We first prove that there exists \(a>0\) such that for every \(\delta \) and n,

$$\begin{aligned} \mathbb {P}(P_n(t,Y)=\pm \delta )\le e^{-an}. \end{aligned}$$

In fact, the Doeblin’s condition \(Y\in \mathcal {D}(\eta ,r)\) implies the following splitting (see Section 2.1 in [5]): \( Y_{k}{\mathop {=}\limits ^{\text{ Law }}}\chi _{k}V_{k}+(1-\chi _{k})U_{k}, \) where \(\chi _k,V_k,U_k\) are three independent random variables, \(\chi _k\) has a Bernoulli law of parameter \(p_\chi \in (0,1)\) (the same for every k), \(V_k, U_k\) take values in \(\mathbb {R}^2\) and the law of \(V_k\) is absolutely continuous. We denote \(A_{n}=\cap _{k=1}^{n}\{\chi _{k}=0\}\) and we notice that, conditionally to \(A_{n}^{c},\) the law of \(P_n(t,Y)\) is absolutely continuous (because there is at least one \(V_{k}\) acting). So \(\mathbb {P}(\{P_n(t,Y)=\pm \delta \}\cap A_{n}^{c})=0\) and then \( \mathbb {P}(P_n(t,Y)=\pm \delta )\le \mathbb {P}(A_n)=(1-p_\chi )^n=e^{-an}. \)

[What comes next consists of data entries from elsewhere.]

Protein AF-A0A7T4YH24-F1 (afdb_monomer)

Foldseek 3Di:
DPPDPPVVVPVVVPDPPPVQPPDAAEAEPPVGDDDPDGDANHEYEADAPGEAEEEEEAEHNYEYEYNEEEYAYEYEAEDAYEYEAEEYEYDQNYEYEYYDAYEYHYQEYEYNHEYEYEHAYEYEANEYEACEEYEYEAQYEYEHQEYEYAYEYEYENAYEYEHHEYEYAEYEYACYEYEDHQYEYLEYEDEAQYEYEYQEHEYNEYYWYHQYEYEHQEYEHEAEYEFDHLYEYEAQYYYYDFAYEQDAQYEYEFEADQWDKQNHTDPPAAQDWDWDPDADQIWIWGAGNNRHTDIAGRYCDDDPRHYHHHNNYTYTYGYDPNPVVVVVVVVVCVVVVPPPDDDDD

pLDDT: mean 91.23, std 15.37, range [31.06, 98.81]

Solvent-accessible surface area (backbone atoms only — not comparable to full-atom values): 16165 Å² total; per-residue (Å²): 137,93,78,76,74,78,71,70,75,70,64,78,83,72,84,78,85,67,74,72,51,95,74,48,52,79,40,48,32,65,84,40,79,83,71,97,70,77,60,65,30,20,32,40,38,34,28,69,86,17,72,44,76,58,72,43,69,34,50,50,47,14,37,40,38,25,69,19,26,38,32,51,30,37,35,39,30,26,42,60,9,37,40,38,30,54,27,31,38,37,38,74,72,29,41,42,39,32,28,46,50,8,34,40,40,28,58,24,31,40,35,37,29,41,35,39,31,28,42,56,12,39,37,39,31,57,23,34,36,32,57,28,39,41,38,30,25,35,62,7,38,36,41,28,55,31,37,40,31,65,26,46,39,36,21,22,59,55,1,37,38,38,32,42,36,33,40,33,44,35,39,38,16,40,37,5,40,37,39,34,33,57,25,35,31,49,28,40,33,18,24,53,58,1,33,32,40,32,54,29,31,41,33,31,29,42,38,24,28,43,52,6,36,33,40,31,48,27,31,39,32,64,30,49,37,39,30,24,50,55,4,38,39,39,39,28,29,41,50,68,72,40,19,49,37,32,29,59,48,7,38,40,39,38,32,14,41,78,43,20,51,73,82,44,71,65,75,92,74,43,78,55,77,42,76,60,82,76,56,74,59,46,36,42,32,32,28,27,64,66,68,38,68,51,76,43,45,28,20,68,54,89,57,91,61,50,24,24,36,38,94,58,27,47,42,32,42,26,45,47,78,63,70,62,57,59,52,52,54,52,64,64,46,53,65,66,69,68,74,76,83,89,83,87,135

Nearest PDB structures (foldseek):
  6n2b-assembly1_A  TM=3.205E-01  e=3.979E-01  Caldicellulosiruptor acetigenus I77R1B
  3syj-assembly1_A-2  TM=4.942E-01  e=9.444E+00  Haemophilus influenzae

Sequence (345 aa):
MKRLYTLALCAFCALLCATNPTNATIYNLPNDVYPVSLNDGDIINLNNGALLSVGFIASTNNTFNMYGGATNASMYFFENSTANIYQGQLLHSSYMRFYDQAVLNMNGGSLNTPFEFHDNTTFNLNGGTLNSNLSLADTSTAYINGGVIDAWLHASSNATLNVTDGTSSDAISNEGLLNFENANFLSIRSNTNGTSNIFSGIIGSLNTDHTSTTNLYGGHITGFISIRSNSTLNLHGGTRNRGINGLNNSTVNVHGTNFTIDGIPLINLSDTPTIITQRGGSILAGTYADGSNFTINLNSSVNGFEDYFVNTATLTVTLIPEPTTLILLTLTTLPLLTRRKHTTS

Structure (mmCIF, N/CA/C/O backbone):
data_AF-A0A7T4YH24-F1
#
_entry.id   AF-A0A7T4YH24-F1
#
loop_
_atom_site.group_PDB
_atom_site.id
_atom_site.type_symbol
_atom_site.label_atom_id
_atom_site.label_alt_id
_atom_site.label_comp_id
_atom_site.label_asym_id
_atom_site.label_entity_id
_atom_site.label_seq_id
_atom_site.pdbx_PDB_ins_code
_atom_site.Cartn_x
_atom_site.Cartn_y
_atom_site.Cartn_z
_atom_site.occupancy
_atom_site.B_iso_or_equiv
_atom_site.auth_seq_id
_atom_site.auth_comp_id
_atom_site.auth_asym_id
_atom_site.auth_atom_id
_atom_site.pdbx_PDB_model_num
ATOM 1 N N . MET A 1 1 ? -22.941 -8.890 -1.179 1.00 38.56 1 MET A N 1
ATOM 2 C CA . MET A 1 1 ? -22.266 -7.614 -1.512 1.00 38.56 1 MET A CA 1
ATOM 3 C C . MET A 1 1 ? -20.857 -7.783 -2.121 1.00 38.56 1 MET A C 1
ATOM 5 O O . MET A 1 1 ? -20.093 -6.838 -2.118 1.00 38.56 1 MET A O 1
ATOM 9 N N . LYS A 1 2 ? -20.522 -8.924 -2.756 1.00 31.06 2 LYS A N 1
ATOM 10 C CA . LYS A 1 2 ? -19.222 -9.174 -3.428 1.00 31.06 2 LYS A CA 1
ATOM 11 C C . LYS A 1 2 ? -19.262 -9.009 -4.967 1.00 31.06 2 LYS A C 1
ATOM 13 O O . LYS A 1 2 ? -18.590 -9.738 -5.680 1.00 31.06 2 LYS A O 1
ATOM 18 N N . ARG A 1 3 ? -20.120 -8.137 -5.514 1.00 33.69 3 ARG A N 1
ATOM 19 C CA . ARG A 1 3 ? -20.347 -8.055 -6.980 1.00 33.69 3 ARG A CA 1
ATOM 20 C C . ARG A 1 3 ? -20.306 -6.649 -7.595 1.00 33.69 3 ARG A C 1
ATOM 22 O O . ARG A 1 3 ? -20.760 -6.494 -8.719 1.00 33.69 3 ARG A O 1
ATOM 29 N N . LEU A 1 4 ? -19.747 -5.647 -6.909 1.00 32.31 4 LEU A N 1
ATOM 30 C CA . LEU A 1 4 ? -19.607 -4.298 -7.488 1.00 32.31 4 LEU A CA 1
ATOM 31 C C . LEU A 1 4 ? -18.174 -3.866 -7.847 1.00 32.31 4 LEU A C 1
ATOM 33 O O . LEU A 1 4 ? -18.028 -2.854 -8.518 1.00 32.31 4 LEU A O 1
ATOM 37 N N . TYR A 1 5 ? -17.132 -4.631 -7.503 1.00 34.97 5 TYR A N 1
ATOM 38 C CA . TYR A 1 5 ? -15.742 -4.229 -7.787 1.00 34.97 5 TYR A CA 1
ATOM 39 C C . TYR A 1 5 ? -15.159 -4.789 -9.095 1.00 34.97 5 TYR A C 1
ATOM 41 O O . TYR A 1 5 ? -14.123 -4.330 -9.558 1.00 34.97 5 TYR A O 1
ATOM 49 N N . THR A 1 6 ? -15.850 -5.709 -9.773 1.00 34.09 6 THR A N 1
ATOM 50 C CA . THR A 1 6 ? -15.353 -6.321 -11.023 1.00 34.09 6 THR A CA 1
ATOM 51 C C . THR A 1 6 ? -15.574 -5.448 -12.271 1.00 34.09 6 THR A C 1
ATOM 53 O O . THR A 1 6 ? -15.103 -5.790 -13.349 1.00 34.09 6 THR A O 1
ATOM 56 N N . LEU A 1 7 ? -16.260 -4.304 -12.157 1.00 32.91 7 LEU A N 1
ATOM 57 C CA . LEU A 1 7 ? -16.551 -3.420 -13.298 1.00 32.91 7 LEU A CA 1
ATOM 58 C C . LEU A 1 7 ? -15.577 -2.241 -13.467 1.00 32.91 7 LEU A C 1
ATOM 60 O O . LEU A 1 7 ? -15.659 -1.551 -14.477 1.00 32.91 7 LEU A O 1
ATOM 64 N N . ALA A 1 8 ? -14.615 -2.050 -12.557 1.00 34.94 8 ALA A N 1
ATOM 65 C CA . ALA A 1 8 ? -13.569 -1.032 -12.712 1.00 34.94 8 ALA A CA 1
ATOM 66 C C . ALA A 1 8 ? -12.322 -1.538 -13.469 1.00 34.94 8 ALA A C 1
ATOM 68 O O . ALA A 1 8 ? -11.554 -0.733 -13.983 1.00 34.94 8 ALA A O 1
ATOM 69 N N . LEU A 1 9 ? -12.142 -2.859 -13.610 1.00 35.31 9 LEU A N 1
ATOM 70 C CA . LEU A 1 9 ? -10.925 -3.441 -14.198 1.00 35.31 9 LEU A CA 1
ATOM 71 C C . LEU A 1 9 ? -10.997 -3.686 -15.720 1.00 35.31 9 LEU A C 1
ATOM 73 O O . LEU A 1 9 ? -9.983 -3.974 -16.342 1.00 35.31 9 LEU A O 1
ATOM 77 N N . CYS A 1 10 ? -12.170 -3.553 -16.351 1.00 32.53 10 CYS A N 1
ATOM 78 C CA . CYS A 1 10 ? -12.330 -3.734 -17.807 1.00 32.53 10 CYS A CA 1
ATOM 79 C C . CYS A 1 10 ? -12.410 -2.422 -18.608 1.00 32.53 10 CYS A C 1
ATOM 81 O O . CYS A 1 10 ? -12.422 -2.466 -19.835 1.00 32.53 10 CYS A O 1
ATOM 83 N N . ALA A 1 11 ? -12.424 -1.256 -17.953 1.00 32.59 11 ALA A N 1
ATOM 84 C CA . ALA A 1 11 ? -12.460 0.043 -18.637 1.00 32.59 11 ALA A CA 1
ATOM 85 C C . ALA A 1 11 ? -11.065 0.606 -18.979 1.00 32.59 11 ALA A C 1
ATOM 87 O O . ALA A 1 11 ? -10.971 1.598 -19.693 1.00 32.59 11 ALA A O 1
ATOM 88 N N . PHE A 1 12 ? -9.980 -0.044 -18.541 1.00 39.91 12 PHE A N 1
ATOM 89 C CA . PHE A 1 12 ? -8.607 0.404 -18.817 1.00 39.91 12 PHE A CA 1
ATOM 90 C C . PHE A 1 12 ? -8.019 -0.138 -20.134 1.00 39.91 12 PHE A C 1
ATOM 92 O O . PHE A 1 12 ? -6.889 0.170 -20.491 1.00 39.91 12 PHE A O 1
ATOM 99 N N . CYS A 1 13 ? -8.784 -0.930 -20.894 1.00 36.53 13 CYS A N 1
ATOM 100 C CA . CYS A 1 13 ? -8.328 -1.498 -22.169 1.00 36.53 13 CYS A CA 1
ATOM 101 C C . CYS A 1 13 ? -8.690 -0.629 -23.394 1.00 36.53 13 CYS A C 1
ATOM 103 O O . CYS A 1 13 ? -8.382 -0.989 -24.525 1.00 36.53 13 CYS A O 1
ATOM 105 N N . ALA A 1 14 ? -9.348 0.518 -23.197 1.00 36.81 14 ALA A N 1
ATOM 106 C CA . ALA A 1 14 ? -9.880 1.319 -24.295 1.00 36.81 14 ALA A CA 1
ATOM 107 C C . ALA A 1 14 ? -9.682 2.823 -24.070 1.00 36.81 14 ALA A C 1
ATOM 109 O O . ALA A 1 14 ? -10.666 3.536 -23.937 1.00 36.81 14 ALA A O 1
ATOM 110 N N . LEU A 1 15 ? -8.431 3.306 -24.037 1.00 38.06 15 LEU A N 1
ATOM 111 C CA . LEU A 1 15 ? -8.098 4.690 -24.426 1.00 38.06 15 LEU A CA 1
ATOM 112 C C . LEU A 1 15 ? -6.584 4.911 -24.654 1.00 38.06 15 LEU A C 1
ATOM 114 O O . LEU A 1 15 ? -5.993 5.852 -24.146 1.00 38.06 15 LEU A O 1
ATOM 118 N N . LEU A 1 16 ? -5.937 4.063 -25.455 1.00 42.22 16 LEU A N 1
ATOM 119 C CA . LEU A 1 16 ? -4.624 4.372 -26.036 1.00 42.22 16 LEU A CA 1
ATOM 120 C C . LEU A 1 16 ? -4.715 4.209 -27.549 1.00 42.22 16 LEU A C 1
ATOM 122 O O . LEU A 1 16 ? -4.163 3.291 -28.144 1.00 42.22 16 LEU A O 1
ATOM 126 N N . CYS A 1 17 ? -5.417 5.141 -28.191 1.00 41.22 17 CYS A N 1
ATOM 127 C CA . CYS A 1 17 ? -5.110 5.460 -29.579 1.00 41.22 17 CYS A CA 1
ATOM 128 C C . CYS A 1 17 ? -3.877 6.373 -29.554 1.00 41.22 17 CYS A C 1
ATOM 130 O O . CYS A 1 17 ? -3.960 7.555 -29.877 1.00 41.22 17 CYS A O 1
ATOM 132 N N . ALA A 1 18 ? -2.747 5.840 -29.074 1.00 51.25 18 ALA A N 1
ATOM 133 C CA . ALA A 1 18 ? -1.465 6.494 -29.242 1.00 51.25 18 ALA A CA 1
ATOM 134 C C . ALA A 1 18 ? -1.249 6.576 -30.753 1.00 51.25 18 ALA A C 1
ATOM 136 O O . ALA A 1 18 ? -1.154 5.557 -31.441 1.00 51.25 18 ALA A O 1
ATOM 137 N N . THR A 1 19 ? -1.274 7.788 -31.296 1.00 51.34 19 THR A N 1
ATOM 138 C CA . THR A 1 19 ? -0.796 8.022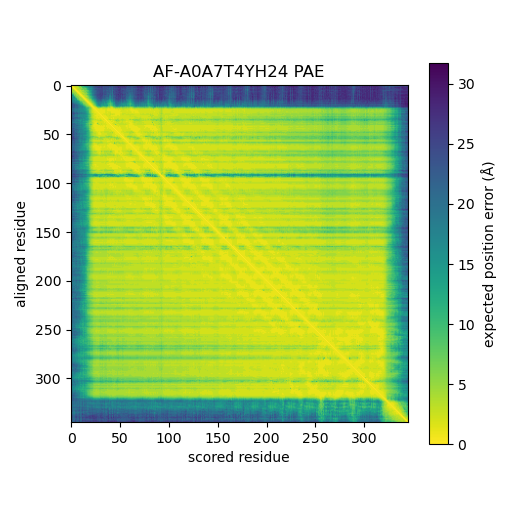 -32.651 1.00 51.34 19 THR A CA 1
ATOM 139 C C . THR A 1 19 ? 0.659 7.595 -32.642 1.00 51.34 19 THR A C 1
ATOM 141 O O . THR A 1 19 ? 1.484 8.307 -32.073 1.00 51.34 19 THR A O 1
ATOM 144 N N . ASN A 1 20 ? 0.964 6.417 -33.193 1.00 53.84 20 ASN A N 1
ATOM 145 C CA . ASN A 1 20 ? 2.347 6.004 -33.384 1.00 53.84 20 ASN A CA 1
ATOM 146 C C . ASN A 1 20 ? 3.045 7.171 -34.091 1.00 53.84 20 ASN A C 1
ATOM 148 O O . ASN A 1 20 ? 2.610 7.529 -35.194 1.00 53.84 20 ASN A O 1
ATOM 152 N N . PRO A 1 21 ? 4.041 7.819 -33.462 1.00 61.78 21 PRO A N 1
ATOM 153 C CA . PRO A 1 21 ? 4.759 8.893 -34.116 1.00 61.78 21 PRO A CA 1
ATOM 154 C C . PRO A 1 21 ? 5.304 8.314 -35.413 1.00 61.78 21 PRO A C 1
ATOM 156 O O . PRO A 1 21 ? 5.900 7.236 -35.440 1.00 61.78 21 PRO A O 1
ATOM 159 N N . THR A 1 22 ? 5.011 8.990 -36.517 1.00 64.19 22 THR A N 1
ATOM 160 C CA . THR A 1 22 ? 5.112 8.438 -37.872 1.00 64.19 22 THR A CA 1
ATOM 161 C C . THR A 1 22 ? 6.543 8.113 -38.320 1.00 64.19 22 THR A C 1
ATOM 163 O O . THR A 1 22 ? 6.722 7.741 -39.471 1.00 64.19 22 THR A O 1
ATOM 166 N N . ASN A 1 23 ? 7.545 8.217 -37.437 1.00 83.94 23 ASN A N 1
ATOM 167 C CA . ASN A 1 23 ? 8.964 7.967 -37.703 1.00 83.94 23 ASN A CA 1
ATOM 168 C C . ASN A 1 23 ? 9.720 7.314 -36.519 1.00 83.94 23 ASN A C 1
ATOM 170 O O . ASN A 1 23 ? 10.902 7.592 -36.337 1.00 83.94 23 ASN A O 1
ATOM 174 N N . ALA A 1 24 ? 9.074 6.474 -35.703 1.00 93.12 24 ALA A N 1
ATOM 175 C CA . ALA A 1 24 ? 9.777 5.762 -34.629 1.00 93.12 24 ALA A CA 1
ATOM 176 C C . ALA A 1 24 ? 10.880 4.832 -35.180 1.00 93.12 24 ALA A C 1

We give the proof of (3.38), the other statements following by using similar arguments.

By (3.32), \(S_n(t,s,Y)\) is of the from \(\mathcal {S}_n(Y)\) in (3.5) (just take \(C_n(k)=C_{n,k}(t,s)\) in (3.30)). For \(f=\Psi _{\delta }\), the set in (3.18) is \(D=\mathbb {R}^2{\setminus }(\{x_1=\pm \delta \}\cup \{x_3=\pm \delta \})\) and \(\mathbb {P}(S_n(t,s,Y)\notin D)=\mathbb {P}(P_n(t,Y)=\pm \delta )+\mathbb {P}(P_n(s,Y)=\pm \delta )\le 2e^{-an}\). So, taking into account that \(\Sigma _n(t,s)\ge \lambda _*\) and (3.34), the statement follows by applying (3.24) with \(m=1\). We finally notice that the constant C in (3.23) depends on \(\lambda _*\) as well.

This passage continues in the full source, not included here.